Presidential adviser Ghazi Salah Eddin Atabani told journalists that the government would invite Kenyan mediator Lazaro Sumbeiywo to "harmonise with Sudanese officials in order to remove the obstacles hampering the resumption of negotiations."
Sumbeiywo is the mediator for the seven-state Inter-Governmental Authority on Development (IGAD) which is sponsoring the talks.
IGAD officials were not immediately available for comment, but a Kenyan foreign ministry official, who asked not to be named, said the talks were due to resume Wednesday.
The SPLA last month claimed that it had won a mandate from the southern part of Blue Nile State, in eastern Sudan, and from the Nuba in central Southern Kordofan state, to represent them at the talks.

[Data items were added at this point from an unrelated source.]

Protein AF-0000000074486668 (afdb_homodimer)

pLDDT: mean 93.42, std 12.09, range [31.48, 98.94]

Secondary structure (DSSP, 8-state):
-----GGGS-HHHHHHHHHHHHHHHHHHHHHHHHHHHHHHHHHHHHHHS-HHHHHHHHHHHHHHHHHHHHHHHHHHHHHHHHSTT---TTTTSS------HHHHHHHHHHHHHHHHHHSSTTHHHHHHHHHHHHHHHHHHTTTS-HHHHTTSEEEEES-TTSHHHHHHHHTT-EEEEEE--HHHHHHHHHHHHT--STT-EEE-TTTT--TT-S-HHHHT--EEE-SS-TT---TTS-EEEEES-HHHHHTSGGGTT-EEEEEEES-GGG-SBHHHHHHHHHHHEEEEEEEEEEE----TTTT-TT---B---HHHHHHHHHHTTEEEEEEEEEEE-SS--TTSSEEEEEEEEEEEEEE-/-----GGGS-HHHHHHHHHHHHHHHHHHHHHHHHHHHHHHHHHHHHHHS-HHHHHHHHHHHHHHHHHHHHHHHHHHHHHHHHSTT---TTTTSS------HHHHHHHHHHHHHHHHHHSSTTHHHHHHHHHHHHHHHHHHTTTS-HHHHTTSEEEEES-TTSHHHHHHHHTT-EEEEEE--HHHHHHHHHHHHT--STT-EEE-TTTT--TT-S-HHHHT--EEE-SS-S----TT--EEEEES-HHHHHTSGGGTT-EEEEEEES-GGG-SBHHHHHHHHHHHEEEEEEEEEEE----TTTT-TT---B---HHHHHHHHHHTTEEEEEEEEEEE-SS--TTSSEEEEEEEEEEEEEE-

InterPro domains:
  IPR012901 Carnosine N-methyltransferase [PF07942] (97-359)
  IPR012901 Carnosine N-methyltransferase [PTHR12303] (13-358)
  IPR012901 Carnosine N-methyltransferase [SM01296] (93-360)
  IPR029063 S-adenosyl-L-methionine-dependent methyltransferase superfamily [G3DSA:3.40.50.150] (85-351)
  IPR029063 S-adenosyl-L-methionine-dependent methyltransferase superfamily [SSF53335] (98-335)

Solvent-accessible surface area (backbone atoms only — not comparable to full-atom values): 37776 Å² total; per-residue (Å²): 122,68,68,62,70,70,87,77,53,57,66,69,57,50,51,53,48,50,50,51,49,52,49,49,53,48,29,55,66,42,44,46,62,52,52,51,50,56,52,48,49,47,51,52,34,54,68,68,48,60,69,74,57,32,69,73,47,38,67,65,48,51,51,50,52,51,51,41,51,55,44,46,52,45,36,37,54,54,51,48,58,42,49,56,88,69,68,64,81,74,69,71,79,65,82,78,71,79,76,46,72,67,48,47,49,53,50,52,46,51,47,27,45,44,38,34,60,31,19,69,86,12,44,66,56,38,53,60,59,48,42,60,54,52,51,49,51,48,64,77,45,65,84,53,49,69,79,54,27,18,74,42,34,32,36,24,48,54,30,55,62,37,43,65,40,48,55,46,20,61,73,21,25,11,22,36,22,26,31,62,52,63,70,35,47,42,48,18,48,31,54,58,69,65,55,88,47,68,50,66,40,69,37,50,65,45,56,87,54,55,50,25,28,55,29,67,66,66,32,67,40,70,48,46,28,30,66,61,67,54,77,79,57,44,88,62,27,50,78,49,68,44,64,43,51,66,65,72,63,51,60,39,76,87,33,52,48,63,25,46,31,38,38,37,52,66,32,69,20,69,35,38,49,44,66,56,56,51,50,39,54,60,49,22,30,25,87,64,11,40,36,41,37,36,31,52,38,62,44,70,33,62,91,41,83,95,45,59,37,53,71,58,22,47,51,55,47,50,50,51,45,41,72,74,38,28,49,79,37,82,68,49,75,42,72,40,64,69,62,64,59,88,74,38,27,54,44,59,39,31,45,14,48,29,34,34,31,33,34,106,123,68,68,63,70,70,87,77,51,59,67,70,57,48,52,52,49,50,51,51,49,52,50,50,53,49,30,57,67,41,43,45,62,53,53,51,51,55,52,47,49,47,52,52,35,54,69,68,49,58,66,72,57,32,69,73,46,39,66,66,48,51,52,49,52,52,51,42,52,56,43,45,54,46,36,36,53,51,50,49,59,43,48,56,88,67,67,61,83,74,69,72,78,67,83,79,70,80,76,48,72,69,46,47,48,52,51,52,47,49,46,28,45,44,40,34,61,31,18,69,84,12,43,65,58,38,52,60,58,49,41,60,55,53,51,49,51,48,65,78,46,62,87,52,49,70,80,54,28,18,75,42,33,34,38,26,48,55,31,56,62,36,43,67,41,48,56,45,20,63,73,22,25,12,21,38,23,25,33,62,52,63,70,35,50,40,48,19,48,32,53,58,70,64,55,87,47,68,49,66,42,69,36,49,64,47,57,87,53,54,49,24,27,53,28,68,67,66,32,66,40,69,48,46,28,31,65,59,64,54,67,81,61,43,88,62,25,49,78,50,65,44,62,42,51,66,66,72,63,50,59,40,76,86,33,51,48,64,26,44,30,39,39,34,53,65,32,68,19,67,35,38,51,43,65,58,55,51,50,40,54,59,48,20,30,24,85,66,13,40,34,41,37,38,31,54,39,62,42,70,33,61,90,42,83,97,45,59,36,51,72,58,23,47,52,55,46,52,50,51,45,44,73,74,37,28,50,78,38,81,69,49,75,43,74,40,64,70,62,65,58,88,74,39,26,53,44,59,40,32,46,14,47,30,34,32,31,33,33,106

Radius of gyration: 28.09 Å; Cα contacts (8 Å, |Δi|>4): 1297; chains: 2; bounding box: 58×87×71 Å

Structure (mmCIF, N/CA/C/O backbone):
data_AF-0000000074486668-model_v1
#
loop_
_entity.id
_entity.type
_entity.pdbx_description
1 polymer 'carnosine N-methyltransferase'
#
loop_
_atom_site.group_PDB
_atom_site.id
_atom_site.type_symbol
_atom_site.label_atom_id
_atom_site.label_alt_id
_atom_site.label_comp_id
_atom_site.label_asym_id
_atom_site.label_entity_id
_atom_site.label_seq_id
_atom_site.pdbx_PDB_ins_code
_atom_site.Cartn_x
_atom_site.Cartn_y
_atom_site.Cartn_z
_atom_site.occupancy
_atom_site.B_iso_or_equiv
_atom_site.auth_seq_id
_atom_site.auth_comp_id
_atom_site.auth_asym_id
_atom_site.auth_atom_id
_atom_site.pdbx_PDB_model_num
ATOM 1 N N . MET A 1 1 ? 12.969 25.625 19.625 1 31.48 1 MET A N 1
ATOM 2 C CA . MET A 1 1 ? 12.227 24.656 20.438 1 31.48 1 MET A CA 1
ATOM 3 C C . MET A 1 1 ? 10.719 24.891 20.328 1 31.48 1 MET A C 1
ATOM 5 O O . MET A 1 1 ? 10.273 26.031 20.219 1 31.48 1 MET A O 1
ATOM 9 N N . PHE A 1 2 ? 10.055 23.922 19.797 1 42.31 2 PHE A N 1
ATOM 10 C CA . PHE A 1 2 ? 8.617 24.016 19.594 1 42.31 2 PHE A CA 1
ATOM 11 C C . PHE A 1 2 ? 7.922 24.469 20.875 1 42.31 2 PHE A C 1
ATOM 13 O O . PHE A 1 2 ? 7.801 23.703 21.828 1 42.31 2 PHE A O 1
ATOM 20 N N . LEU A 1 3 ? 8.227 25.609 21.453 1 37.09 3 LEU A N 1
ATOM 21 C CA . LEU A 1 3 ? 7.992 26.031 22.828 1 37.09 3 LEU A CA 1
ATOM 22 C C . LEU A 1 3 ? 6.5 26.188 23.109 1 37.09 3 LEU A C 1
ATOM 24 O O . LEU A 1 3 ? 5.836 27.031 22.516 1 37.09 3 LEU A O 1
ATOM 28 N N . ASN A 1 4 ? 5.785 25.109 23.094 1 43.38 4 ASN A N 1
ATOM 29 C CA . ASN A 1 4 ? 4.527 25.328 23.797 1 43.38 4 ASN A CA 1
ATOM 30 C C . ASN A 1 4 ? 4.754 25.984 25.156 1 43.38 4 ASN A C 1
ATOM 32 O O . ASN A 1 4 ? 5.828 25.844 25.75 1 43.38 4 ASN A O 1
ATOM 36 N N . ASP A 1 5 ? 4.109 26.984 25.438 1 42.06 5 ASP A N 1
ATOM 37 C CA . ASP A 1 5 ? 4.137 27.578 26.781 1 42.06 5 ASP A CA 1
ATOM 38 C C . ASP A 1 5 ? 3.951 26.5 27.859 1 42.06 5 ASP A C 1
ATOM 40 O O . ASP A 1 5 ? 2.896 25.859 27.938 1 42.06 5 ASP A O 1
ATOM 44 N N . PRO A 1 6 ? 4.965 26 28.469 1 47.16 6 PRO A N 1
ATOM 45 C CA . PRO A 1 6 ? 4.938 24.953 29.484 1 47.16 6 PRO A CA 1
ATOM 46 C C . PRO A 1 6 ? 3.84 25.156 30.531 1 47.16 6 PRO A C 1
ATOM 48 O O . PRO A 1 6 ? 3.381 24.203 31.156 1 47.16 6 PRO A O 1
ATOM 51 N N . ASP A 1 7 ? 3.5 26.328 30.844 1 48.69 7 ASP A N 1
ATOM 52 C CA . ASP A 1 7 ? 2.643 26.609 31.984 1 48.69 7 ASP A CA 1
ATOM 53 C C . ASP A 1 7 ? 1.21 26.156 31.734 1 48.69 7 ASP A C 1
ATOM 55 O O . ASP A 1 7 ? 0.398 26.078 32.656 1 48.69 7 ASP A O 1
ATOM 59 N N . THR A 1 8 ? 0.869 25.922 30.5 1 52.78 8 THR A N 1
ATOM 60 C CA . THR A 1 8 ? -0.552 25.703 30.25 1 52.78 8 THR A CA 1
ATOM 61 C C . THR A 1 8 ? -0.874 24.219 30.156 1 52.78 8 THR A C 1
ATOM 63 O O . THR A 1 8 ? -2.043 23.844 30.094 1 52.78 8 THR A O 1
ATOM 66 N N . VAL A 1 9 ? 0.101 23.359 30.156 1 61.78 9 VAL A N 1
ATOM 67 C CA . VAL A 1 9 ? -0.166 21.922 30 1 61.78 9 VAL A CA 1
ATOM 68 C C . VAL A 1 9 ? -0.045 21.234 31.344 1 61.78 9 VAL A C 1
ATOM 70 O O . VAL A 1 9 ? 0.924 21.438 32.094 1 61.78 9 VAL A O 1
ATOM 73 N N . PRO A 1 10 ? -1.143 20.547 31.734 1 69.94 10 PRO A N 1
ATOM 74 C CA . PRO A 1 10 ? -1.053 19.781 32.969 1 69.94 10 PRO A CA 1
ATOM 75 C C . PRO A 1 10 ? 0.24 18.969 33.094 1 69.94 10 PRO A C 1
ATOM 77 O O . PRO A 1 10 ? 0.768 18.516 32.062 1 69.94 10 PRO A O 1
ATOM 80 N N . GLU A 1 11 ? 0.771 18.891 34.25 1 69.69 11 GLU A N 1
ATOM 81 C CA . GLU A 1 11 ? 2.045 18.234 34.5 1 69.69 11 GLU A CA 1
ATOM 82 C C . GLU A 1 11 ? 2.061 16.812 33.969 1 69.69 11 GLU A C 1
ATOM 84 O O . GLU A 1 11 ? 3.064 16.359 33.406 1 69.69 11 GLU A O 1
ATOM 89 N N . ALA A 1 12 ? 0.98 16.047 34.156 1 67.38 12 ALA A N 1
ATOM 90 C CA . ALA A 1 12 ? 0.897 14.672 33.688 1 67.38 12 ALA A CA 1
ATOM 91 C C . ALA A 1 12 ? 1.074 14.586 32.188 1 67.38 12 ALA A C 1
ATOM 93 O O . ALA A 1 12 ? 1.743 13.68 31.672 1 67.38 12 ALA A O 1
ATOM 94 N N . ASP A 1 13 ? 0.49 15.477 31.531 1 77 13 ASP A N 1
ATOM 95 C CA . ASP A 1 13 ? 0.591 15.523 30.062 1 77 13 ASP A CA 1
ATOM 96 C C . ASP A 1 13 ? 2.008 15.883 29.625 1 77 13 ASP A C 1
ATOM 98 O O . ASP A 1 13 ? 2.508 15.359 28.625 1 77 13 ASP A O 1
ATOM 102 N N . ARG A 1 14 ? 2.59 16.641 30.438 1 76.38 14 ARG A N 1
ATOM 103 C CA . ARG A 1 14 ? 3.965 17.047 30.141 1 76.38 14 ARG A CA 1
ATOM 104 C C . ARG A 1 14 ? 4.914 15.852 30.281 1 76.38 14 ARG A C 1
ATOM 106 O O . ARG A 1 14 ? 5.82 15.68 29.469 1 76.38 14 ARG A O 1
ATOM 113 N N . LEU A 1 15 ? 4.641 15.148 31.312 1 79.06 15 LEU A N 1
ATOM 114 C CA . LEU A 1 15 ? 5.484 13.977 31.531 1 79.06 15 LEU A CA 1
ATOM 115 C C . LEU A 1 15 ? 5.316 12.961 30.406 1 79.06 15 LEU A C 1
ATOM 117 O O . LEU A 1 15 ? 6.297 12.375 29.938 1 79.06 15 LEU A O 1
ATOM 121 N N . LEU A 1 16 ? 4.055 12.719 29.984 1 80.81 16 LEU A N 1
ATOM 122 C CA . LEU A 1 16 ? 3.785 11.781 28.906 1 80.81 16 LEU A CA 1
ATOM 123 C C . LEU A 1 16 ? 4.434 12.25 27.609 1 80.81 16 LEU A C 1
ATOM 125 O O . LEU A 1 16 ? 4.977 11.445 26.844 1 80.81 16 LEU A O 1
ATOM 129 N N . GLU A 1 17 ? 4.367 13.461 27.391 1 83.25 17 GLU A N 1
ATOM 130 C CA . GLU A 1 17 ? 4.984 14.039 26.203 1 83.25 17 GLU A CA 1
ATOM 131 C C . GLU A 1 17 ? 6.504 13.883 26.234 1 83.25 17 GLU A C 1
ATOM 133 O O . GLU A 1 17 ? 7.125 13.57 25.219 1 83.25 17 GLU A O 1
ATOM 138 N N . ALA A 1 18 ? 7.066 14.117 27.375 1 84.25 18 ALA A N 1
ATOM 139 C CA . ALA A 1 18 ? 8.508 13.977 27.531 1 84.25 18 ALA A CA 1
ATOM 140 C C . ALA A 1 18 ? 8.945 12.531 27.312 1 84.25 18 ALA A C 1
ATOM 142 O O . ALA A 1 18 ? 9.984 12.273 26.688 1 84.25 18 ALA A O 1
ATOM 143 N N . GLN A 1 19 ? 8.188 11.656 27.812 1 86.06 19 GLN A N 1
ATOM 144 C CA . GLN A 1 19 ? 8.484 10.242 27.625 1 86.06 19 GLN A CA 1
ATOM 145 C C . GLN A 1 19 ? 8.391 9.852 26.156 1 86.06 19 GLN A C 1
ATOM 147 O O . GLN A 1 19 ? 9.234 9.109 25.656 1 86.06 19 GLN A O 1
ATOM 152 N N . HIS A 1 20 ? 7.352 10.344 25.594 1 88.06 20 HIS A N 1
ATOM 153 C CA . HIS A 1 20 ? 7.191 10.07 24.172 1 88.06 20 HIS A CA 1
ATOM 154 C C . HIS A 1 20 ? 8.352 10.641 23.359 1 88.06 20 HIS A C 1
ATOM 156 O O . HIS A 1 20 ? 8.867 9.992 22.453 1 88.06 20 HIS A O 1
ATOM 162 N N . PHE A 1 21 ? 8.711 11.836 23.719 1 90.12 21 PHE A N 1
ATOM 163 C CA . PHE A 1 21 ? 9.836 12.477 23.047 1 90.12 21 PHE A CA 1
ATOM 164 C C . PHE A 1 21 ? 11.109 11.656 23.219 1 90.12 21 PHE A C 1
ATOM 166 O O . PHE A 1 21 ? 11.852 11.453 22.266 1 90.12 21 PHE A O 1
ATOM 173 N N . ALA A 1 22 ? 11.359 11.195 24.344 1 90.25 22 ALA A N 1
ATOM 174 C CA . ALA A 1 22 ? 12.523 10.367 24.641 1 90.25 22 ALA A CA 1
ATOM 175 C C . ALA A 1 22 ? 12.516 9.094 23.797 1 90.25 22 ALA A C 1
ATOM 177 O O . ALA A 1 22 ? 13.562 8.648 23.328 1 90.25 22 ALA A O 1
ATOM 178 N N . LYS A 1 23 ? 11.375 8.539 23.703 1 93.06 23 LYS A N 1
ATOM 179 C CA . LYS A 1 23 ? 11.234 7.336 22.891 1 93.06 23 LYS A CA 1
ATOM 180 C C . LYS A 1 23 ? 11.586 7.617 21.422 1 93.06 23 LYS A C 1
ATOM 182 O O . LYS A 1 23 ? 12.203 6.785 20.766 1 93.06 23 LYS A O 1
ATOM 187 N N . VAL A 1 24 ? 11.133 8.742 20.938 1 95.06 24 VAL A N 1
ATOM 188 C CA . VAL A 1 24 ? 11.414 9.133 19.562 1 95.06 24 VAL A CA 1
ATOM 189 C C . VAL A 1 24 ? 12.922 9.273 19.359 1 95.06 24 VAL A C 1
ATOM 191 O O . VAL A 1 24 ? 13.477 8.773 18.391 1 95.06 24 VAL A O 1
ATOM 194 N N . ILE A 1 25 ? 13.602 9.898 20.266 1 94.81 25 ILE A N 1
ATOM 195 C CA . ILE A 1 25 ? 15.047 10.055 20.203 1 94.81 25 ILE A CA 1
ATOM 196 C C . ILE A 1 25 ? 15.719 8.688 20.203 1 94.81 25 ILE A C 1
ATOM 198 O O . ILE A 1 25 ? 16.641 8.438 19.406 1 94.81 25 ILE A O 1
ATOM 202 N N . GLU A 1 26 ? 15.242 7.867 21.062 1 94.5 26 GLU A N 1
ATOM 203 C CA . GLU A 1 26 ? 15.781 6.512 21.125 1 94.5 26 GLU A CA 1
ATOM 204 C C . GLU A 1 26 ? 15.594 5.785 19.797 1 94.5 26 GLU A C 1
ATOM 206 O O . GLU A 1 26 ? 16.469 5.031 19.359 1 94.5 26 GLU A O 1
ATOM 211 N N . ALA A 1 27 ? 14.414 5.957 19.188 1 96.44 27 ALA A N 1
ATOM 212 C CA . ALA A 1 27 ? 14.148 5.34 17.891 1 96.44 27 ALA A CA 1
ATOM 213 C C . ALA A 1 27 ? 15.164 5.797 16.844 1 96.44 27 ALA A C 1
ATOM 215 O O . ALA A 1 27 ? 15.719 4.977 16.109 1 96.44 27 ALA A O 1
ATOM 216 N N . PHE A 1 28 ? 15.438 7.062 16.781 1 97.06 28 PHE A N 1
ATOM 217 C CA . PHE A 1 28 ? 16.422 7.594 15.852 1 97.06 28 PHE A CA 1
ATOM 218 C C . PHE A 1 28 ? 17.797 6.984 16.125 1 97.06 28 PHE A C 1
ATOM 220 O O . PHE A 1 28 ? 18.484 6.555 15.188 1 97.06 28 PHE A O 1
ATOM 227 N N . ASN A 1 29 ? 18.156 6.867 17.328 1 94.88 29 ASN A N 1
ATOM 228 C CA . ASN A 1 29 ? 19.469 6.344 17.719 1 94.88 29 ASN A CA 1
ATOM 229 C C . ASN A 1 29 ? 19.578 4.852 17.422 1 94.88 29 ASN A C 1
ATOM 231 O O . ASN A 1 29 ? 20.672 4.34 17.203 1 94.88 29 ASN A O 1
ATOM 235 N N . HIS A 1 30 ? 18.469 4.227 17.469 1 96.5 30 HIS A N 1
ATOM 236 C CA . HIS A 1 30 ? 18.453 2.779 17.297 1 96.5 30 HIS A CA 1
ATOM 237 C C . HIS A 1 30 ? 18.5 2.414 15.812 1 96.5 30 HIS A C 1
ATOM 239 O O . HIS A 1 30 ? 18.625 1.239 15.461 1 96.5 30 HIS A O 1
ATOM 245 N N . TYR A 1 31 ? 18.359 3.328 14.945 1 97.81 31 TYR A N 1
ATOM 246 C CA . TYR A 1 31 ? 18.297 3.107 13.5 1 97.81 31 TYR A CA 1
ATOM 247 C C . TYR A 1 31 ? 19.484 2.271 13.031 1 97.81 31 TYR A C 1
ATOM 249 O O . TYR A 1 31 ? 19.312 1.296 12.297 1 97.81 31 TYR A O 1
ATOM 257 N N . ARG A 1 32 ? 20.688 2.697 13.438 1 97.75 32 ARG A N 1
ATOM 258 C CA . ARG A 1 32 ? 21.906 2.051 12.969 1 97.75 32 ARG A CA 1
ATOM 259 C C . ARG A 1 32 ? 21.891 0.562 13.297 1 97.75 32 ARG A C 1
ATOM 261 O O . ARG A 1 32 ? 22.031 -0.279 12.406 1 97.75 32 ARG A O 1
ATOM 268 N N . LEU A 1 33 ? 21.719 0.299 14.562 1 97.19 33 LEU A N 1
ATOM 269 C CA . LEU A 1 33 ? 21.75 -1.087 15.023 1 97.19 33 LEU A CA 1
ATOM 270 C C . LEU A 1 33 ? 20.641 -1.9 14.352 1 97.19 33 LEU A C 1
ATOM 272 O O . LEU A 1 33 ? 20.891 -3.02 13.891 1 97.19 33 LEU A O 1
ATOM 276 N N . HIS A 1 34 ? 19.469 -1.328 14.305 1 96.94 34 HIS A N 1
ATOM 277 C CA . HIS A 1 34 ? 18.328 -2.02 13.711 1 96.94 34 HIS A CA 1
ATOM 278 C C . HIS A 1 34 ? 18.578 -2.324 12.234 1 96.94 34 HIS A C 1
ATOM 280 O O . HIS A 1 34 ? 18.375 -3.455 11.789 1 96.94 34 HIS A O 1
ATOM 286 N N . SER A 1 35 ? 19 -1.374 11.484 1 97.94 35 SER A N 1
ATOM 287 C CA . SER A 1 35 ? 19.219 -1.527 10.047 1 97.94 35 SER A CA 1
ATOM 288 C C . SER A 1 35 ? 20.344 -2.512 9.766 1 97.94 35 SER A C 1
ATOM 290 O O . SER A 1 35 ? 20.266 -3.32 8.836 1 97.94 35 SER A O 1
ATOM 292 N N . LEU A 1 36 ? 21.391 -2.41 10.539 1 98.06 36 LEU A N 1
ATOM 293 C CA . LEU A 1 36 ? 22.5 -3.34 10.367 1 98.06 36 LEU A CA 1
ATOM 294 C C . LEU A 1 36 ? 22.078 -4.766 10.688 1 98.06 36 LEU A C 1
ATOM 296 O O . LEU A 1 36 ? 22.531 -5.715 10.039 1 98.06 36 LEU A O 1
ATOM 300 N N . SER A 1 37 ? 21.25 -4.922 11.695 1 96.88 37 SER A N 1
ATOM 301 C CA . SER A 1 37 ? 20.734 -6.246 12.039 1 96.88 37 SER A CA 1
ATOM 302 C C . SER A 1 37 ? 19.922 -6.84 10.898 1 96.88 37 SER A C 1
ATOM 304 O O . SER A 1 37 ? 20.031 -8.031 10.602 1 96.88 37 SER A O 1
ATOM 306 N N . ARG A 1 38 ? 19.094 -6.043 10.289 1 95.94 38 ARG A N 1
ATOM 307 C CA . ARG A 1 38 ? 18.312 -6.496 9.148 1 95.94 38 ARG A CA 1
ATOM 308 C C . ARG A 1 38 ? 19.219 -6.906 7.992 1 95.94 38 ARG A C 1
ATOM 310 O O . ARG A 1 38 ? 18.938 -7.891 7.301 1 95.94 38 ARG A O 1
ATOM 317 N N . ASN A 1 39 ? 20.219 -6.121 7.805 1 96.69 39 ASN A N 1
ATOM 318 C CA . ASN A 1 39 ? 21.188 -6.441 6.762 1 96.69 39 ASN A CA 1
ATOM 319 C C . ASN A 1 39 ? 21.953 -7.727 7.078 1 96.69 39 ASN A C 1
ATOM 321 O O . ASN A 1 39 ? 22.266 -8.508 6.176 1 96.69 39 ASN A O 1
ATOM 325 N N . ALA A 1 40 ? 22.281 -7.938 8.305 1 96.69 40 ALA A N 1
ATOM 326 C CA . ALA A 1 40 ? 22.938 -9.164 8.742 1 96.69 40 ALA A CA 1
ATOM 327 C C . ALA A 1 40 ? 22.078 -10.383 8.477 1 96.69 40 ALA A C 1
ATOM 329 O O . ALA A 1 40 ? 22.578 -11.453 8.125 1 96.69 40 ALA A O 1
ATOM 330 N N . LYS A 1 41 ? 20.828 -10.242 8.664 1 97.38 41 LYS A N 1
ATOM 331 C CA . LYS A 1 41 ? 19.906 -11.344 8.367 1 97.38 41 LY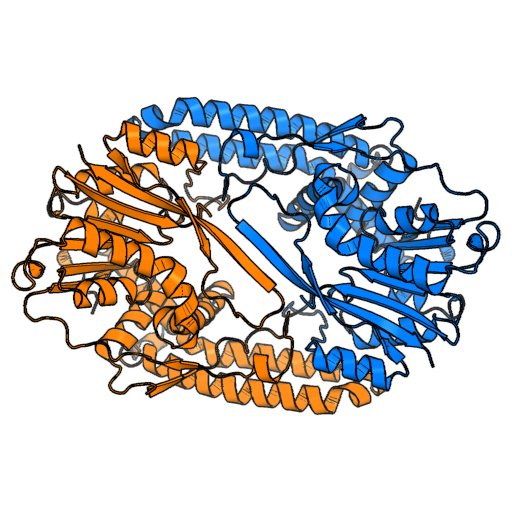S A CA 1
ATOM 332 C C . LYS A 1 41 ? 19.984 -11.734 6.891 1 97.38 41 LYS A C 1
ATOM 334 O O . LYS A 1 41 ? 19.938 -12.914 6.555 1 97.38 41 LYS A O 1
ATOM 339 N N . ARG A 1 42 ? 20.031 -10.758 6.008 1 97.56 42 ARG A N 1
ATOM 340 C CA . ARG A 1 42 ? 20.172 -11.031 4.582 1 97.56 42 ARG A CA 1
ATOM 341 C C . ARG A 1 42 ? 21.406 -11.867 4.293 1 97.56 42 ARG A C 1
ATOM 343 O O . ARG A 1 42 ? 21.359 -12.789 3.477 1 97.56 42 ARG A O 1
ATOM 350 N N . ARG A 1 43 ? 22.453 -11.508 4.965 1 96.88 43 ARG A N 1
ATOM 351 C CA . ARG A 1 43 ? 23.703 -12.242 4.793 1 96.88 43 ARG A CA 1
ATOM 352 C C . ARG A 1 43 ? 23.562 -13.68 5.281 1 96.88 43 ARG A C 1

The government, for its part, has claimed that it controls 90 percent of those territories.
Khartoum and the SPLA agreed during a first round of talks, held in July in the Kenyan town of Machakos, that the mainly Christian and animist south should have a six-year period of self-rule under SPLA administration, after which it "would have the right to self-determination".
In a second round of talks that ended in November they agreed to extend a truce signed in October and to continue peace negotiations until the end of March.
The talks are aimed at ending Sudan's devastating civil war, estimated to have claimed one and a half million lives and displaced four million people since 1983.